[TASK INSTRUCTIONS]
In the listing below, a line holding "ATOM 45 N N" and a line holding "ATOM 90 C CA" mark the range. Retype both exactly, with all lines between them.

[GIVEN DATA]
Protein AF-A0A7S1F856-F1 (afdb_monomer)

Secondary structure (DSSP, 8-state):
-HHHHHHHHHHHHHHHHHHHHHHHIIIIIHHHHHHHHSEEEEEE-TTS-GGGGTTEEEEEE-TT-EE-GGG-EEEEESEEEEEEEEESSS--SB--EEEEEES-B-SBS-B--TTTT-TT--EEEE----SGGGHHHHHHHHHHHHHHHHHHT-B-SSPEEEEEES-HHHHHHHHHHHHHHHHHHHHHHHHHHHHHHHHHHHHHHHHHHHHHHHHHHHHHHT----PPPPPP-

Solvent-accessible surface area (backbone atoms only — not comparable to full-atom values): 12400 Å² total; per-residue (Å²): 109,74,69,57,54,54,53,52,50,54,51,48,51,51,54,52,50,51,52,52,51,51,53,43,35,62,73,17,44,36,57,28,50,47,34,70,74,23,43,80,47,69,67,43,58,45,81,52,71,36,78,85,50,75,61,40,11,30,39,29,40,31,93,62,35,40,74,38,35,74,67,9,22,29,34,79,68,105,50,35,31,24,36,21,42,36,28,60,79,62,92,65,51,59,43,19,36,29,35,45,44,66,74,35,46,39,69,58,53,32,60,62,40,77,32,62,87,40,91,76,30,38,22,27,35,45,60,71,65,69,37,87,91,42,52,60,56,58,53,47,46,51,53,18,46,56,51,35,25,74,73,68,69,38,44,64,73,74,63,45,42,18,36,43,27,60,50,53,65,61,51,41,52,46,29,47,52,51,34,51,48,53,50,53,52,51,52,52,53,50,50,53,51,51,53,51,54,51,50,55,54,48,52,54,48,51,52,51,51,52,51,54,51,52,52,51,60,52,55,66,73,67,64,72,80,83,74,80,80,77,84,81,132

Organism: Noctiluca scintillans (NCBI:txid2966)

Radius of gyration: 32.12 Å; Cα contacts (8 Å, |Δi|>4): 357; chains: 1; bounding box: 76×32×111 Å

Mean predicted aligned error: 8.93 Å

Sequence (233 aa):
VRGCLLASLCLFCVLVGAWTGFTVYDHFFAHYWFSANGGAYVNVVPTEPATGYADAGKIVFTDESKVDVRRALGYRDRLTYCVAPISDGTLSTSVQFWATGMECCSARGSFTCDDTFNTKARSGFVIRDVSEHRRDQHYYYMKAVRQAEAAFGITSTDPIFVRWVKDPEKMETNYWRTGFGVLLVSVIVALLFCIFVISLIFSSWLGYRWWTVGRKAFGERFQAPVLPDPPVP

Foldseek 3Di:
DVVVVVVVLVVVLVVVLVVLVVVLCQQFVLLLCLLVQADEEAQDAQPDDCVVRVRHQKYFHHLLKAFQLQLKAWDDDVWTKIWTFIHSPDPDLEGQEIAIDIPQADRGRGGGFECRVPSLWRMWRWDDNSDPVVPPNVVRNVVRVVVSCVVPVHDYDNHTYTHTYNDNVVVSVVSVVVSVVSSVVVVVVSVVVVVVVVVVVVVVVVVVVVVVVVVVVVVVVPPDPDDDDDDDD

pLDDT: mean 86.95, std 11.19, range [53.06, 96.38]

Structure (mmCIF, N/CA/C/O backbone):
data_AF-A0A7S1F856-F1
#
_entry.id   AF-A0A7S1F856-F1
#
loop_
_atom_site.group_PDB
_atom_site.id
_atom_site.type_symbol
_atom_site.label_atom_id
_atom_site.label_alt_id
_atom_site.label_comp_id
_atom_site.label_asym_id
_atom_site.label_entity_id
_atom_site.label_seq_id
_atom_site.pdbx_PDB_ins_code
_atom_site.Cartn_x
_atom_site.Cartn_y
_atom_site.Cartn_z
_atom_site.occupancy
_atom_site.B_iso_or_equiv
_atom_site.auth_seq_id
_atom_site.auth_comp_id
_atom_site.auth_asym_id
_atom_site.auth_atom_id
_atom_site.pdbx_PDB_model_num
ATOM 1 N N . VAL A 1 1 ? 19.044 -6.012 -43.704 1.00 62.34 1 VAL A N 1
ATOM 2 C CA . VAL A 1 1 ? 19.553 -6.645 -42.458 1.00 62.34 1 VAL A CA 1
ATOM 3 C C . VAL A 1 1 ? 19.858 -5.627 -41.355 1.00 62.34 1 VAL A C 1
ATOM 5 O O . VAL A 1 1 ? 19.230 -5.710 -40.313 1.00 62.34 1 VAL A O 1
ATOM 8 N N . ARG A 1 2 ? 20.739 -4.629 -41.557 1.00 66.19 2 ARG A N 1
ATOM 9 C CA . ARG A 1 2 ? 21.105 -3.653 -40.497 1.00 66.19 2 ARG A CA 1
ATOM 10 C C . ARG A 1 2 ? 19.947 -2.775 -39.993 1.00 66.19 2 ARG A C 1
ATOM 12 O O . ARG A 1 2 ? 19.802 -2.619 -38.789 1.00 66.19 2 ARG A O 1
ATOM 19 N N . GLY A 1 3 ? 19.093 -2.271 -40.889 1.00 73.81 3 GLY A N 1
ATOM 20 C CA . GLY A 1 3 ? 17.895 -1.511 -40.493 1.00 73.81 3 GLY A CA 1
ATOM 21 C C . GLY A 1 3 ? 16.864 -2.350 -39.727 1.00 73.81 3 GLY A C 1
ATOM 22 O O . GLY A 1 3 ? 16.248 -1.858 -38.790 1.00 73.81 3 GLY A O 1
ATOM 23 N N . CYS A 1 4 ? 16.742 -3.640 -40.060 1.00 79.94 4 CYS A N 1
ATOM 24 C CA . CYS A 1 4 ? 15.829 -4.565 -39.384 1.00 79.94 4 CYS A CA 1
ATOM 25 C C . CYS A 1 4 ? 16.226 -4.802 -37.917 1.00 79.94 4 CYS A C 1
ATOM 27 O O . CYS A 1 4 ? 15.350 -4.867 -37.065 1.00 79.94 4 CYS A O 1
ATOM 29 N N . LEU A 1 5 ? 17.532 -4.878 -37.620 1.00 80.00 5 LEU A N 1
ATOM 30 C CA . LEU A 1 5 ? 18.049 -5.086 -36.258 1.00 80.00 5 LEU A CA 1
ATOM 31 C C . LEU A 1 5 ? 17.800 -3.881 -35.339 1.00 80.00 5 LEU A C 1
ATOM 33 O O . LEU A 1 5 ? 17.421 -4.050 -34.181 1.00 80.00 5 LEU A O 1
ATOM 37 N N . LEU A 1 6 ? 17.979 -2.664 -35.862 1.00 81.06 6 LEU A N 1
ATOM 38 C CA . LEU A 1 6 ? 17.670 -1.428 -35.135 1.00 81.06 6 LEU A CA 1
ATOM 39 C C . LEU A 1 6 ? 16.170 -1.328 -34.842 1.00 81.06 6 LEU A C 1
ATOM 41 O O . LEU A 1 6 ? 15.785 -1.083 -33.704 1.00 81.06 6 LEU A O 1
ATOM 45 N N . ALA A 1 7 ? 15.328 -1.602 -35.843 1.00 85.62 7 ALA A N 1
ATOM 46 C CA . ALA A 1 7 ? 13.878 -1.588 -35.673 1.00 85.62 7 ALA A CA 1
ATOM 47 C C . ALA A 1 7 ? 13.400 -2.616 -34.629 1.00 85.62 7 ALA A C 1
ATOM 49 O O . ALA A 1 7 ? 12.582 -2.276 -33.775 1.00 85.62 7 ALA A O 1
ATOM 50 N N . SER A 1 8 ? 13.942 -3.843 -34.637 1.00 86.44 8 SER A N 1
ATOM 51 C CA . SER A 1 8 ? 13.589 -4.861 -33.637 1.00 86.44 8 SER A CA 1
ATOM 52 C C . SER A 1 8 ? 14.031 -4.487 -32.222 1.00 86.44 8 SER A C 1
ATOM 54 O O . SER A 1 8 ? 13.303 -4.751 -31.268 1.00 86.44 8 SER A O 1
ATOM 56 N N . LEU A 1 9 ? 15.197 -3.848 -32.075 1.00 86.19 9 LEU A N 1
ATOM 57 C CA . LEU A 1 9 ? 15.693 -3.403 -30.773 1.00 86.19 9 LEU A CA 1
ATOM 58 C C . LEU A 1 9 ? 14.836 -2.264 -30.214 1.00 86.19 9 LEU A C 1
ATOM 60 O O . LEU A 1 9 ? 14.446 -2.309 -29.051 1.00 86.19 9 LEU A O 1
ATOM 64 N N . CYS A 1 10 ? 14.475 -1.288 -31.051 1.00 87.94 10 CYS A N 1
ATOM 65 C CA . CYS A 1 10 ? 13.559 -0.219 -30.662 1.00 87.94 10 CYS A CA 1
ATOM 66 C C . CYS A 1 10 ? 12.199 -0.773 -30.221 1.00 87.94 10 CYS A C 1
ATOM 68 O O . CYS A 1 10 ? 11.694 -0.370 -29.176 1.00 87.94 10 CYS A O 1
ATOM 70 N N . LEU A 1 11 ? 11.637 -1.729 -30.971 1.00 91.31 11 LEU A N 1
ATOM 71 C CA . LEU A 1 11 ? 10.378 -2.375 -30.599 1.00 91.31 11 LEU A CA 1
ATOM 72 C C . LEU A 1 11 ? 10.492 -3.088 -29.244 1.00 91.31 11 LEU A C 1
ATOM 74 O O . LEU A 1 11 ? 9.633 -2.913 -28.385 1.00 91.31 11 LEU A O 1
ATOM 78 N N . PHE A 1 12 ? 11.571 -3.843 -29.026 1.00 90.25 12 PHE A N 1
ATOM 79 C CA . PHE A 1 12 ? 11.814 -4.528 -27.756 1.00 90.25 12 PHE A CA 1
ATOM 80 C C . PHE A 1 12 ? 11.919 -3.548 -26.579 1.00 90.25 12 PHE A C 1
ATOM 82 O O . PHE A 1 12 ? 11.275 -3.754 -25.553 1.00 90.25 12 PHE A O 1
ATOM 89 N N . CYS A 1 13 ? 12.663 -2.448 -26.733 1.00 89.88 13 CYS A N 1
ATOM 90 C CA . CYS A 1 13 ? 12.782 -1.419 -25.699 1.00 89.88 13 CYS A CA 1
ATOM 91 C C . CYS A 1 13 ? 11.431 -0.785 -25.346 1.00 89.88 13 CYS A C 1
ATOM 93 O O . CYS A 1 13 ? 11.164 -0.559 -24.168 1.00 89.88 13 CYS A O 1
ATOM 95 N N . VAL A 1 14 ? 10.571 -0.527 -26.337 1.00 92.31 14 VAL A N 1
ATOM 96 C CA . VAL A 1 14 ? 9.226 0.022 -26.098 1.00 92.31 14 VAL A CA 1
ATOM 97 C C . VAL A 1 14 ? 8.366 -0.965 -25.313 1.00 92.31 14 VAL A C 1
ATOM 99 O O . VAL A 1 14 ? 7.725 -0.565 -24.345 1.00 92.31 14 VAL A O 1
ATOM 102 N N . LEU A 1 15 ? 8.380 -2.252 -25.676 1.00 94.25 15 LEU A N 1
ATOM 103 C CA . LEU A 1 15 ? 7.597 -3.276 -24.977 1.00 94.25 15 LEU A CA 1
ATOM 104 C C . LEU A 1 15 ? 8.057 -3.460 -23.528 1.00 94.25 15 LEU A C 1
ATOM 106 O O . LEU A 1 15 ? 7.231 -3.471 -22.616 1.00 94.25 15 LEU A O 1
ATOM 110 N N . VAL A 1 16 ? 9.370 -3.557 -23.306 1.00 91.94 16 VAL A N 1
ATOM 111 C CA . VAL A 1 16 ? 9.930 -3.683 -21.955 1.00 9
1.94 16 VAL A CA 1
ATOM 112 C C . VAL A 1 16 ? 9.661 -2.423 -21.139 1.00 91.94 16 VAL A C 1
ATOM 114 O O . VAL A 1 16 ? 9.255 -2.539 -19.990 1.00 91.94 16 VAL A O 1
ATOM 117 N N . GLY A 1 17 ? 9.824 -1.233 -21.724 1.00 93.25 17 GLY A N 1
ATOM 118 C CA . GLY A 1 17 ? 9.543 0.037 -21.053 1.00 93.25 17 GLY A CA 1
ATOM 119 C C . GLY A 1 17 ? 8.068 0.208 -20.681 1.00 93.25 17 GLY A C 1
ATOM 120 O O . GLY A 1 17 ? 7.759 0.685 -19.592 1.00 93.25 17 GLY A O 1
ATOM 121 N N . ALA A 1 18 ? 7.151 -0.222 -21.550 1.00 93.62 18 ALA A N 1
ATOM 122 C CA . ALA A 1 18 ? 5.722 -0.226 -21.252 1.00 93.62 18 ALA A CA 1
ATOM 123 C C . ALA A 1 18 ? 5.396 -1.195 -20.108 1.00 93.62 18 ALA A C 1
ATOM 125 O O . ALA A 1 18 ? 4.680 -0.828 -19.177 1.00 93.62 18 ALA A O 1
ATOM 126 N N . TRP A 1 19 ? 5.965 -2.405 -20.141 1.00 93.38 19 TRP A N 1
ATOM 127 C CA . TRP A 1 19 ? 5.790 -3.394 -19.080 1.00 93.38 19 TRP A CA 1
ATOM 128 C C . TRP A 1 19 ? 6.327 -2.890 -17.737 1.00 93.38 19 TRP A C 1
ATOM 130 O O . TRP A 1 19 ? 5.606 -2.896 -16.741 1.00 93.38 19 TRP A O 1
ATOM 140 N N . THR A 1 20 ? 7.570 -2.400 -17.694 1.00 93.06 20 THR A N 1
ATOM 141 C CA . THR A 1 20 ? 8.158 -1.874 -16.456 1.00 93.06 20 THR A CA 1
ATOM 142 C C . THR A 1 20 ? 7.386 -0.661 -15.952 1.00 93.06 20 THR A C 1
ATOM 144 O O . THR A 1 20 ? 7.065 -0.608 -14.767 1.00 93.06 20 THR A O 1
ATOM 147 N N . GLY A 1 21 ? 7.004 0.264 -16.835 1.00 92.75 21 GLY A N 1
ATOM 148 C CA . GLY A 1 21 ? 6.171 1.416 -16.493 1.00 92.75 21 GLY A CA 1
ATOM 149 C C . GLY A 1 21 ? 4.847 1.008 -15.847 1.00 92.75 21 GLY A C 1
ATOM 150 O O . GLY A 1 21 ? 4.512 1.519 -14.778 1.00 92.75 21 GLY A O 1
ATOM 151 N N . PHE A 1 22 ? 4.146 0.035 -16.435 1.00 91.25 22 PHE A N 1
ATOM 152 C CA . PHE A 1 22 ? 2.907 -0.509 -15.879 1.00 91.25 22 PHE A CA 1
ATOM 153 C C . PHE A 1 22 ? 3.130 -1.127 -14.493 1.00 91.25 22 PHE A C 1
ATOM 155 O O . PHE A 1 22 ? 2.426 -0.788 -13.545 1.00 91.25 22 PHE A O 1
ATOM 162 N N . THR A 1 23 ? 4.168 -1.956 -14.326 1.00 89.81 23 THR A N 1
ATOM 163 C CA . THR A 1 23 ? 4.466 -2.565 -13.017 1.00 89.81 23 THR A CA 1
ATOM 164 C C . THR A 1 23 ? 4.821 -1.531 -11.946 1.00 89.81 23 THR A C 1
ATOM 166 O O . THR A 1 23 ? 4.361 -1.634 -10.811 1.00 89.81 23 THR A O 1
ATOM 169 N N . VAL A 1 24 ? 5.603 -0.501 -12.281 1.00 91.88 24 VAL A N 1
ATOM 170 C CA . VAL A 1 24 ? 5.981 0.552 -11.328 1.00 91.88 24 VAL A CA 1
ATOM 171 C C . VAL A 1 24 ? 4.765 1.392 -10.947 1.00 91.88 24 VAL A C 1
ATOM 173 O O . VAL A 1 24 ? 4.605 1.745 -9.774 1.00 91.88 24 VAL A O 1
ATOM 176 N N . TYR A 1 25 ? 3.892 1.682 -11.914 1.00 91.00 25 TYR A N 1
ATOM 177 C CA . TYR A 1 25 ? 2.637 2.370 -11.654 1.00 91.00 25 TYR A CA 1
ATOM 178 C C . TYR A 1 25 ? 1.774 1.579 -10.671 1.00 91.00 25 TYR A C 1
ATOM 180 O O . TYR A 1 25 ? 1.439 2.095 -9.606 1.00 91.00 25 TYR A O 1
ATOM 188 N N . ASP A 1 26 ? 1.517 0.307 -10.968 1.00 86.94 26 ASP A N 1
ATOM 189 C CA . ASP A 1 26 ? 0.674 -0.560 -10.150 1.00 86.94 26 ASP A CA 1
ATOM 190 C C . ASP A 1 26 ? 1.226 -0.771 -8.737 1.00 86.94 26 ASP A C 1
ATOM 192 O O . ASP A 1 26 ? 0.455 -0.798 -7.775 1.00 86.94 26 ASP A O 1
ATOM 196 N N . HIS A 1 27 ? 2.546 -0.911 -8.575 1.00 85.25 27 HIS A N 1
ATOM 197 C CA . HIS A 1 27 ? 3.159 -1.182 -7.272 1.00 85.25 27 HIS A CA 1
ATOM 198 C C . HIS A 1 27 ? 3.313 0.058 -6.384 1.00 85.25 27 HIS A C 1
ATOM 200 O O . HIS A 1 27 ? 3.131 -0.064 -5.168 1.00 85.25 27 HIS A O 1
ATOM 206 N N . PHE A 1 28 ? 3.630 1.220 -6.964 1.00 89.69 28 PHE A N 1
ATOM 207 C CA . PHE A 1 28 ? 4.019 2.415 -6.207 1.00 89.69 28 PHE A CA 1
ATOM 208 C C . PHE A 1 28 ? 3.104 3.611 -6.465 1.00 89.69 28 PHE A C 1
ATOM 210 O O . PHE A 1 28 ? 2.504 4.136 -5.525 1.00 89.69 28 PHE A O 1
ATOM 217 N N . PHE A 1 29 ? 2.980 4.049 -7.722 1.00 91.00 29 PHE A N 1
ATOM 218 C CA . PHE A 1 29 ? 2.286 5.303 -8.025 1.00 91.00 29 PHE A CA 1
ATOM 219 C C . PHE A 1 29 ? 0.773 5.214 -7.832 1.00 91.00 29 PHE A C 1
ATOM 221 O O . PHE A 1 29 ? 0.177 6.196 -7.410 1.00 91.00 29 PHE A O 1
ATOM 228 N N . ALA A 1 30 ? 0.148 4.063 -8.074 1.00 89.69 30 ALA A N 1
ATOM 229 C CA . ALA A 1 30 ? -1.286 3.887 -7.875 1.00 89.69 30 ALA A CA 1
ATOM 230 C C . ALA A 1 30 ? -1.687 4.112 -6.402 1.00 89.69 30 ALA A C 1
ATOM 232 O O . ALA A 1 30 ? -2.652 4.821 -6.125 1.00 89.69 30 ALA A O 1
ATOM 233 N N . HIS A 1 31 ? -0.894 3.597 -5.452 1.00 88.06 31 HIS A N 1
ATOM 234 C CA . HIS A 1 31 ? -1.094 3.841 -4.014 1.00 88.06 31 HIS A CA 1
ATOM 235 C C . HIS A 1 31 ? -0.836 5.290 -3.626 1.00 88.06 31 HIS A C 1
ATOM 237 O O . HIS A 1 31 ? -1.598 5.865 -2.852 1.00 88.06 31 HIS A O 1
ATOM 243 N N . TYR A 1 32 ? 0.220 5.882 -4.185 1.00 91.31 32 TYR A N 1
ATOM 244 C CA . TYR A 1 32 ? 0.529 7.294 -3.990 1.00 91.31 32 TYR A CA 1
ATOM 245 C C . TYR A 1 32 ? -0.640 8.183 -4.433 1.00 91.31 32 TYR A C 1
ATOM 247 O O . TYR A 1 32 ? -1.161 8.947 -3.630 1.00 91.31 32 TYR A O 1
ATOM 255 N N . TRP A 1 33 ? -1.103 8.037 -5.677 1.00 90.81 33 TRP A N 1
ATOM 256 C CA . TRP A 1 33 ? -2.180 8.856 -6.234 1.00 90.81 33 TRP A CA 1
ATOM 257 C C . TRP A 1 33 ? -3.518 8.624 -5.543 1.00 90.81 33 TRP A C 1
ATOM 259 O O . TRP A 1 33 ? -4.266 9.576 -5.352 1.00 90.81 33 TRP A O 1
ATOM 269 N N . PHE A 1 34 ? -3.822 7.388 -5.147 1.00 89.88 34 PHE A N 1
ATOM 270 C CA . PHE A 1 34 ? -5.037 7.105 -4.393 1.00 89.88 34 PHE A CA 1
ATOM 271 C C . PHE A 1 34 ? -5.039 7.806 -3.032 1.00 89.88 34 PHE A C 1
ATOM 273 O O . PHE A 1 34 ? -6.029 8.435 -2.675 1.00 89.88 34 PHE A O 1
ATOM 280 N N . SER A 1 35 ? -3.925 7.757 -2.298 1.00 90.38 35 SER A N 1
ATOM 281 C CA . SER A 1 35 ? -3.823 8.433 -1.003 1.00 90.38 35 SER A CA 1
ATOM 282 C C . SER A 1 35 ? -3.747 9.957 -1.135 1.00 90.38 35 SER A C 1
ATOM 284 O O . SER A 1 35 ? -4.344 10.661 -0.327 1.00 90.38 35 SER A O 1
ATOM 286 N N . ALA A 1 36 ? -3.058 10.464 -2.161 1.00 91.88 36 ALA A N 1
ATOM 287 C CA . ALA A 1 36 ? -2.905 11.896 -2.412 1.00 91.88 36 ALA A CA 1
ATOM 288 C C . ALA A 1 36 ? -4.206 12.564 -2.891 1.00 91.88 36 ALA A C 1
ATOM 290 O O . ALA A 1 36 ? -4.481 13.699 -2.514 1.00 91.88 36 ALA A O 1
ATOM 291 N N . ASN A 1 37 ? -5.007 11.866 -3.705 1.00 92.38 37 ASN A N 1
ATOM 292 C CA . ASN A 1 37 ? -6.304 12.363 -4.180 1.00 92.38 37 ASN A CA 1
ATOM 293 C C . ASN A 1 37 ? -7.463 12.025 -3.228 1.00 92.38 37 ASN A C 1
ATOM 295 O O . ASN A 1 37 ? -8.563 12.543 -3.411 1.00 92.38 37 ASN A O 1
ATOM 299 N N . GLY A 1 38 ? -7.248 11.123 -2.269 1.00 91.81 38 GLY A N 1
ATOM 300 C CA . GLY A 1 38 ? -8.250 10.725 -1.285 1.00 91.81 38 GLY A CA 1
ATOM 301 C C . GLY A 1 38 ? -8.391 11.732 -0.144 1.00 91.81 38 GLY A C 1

[RESPONSE TO THE EXERCISE]
ATOM 45 N N . ALA A 1 7 ? 15.328 -1.602 -35.843 1.00 85.62 7 ALA A N 1
ATOM 46 C CA . ALA A 1 7 ? 13.878 -1.588 -35.673 1.00 85.62 7 ALA A CA 1
ATOM 47 C C . ALA A 1 7 ? 13.400 -2.616 -34.629 1.00 85.62 7 ALA A C 1
ATOM 49 O O . ALA A 1 7 ? 12.582 -2.276 -33.775 1.00 85.62 7 ALA A O 1
ATOM 50 N N . SER A 1 8 ? 13.942 -3.843 -34.637 1.00 86.44 8 SER A N 1
ATOM 51 C CA . SER A 1 8 ? 13.589 -4.861 -33.637 1.00 86.44 8 SER A CA 1
ATOM 52 C C . SER A 1 8 ? 14.031 -4.487 -32.222 1.00 86.44 8 SER A C 1
ATOM 54 O O . SER A 1 8 ? 13.303 -4.751 -31.268 1.00 86.44 8 SER A O 1
ATOM 56 N N . LEU A 1 9 ? 15.197 -3.848 -32.075 1.00 86.19 9 LEU A N 1
ATOM 57 C CA . LEU A 1 9 ? 15.693 -3.403 -30.773 1.00 86.19 9 LEU A CA 1
ATOM 58 C C . LEU A 1 9 ? 14.836 -2.264 -30.214 1.00 86.19 9 LEU A C 1
ATOM 60 O O . LEU A 1 9 ? 14.446 -2.309 -29.051 1.00 86.19 9 LEU A O 1
ATOM 64 N N . CYS A 1 10 ? 14.475 -1.288 -31.051 1.00 87.94 10 CYS A N 1
ATOM 65 C CA . CYS A 1 10 ? 13.559 -0.219 -30.662 1.00 87.94 10 CYS A CA 1
ATOM 66 C C . CYS A 1 10 ? 12.199 -0.773 -30.221 1.00 87.94 10 CYS A C 1
ATOM 68 O O . CYS A 1 10 ? 11.694 -0.370 -29.176 1.00 87.94 10 CYS A O 1
ATOM 70 N N . LEU A 1 11 ? 11.637 -1.729 -30.971 1.00 91.31 11 LEU A N 1
ATOM 71 C CA . LEU A 1 11 ? 10.378 -2.375 -30.599 1.00 91.31 11 LEU A CA 1
ATOM 72 C C . LEU A 1 11 ? 10.492 -3.088 -29.244 1.00 91.31 11 LEU A C 1
ATOM 74 O O . LEU A 1 11 ? 9.633 -2.913 -28.385 1.00 91.31 11 LEU A O 1
ATOM 78 N N . PHE A 1 12 ? 11.571 -3.843 -29.026 1.00 90.25 12 PHE A N 1
ATOM 79 C CA . PHE A 1 12 ? 11.814 -4.528 -27.756 1.00 90.25 12 PHE A CA 1
ATOM 80 C C . PHE A 1 12 ? 11.919 -3.548 -26.579 1.00 90.25 12 PHE A C 1
ATOM 82 O O . PHE A 1 12 ? 11.275 -3.754 -25.553 1.00 90.25 12 PHE A O 1
ATOM 89 N N . CYS A 1 13 ? 12.663 -2.448 -26.733 1.00 89.88 13 CYS A N 1
ATOM 90 C CA . CYS A 1 13 ? 12.782 -1.419 -25.699 1.00 89.88 13 CYS A CA 1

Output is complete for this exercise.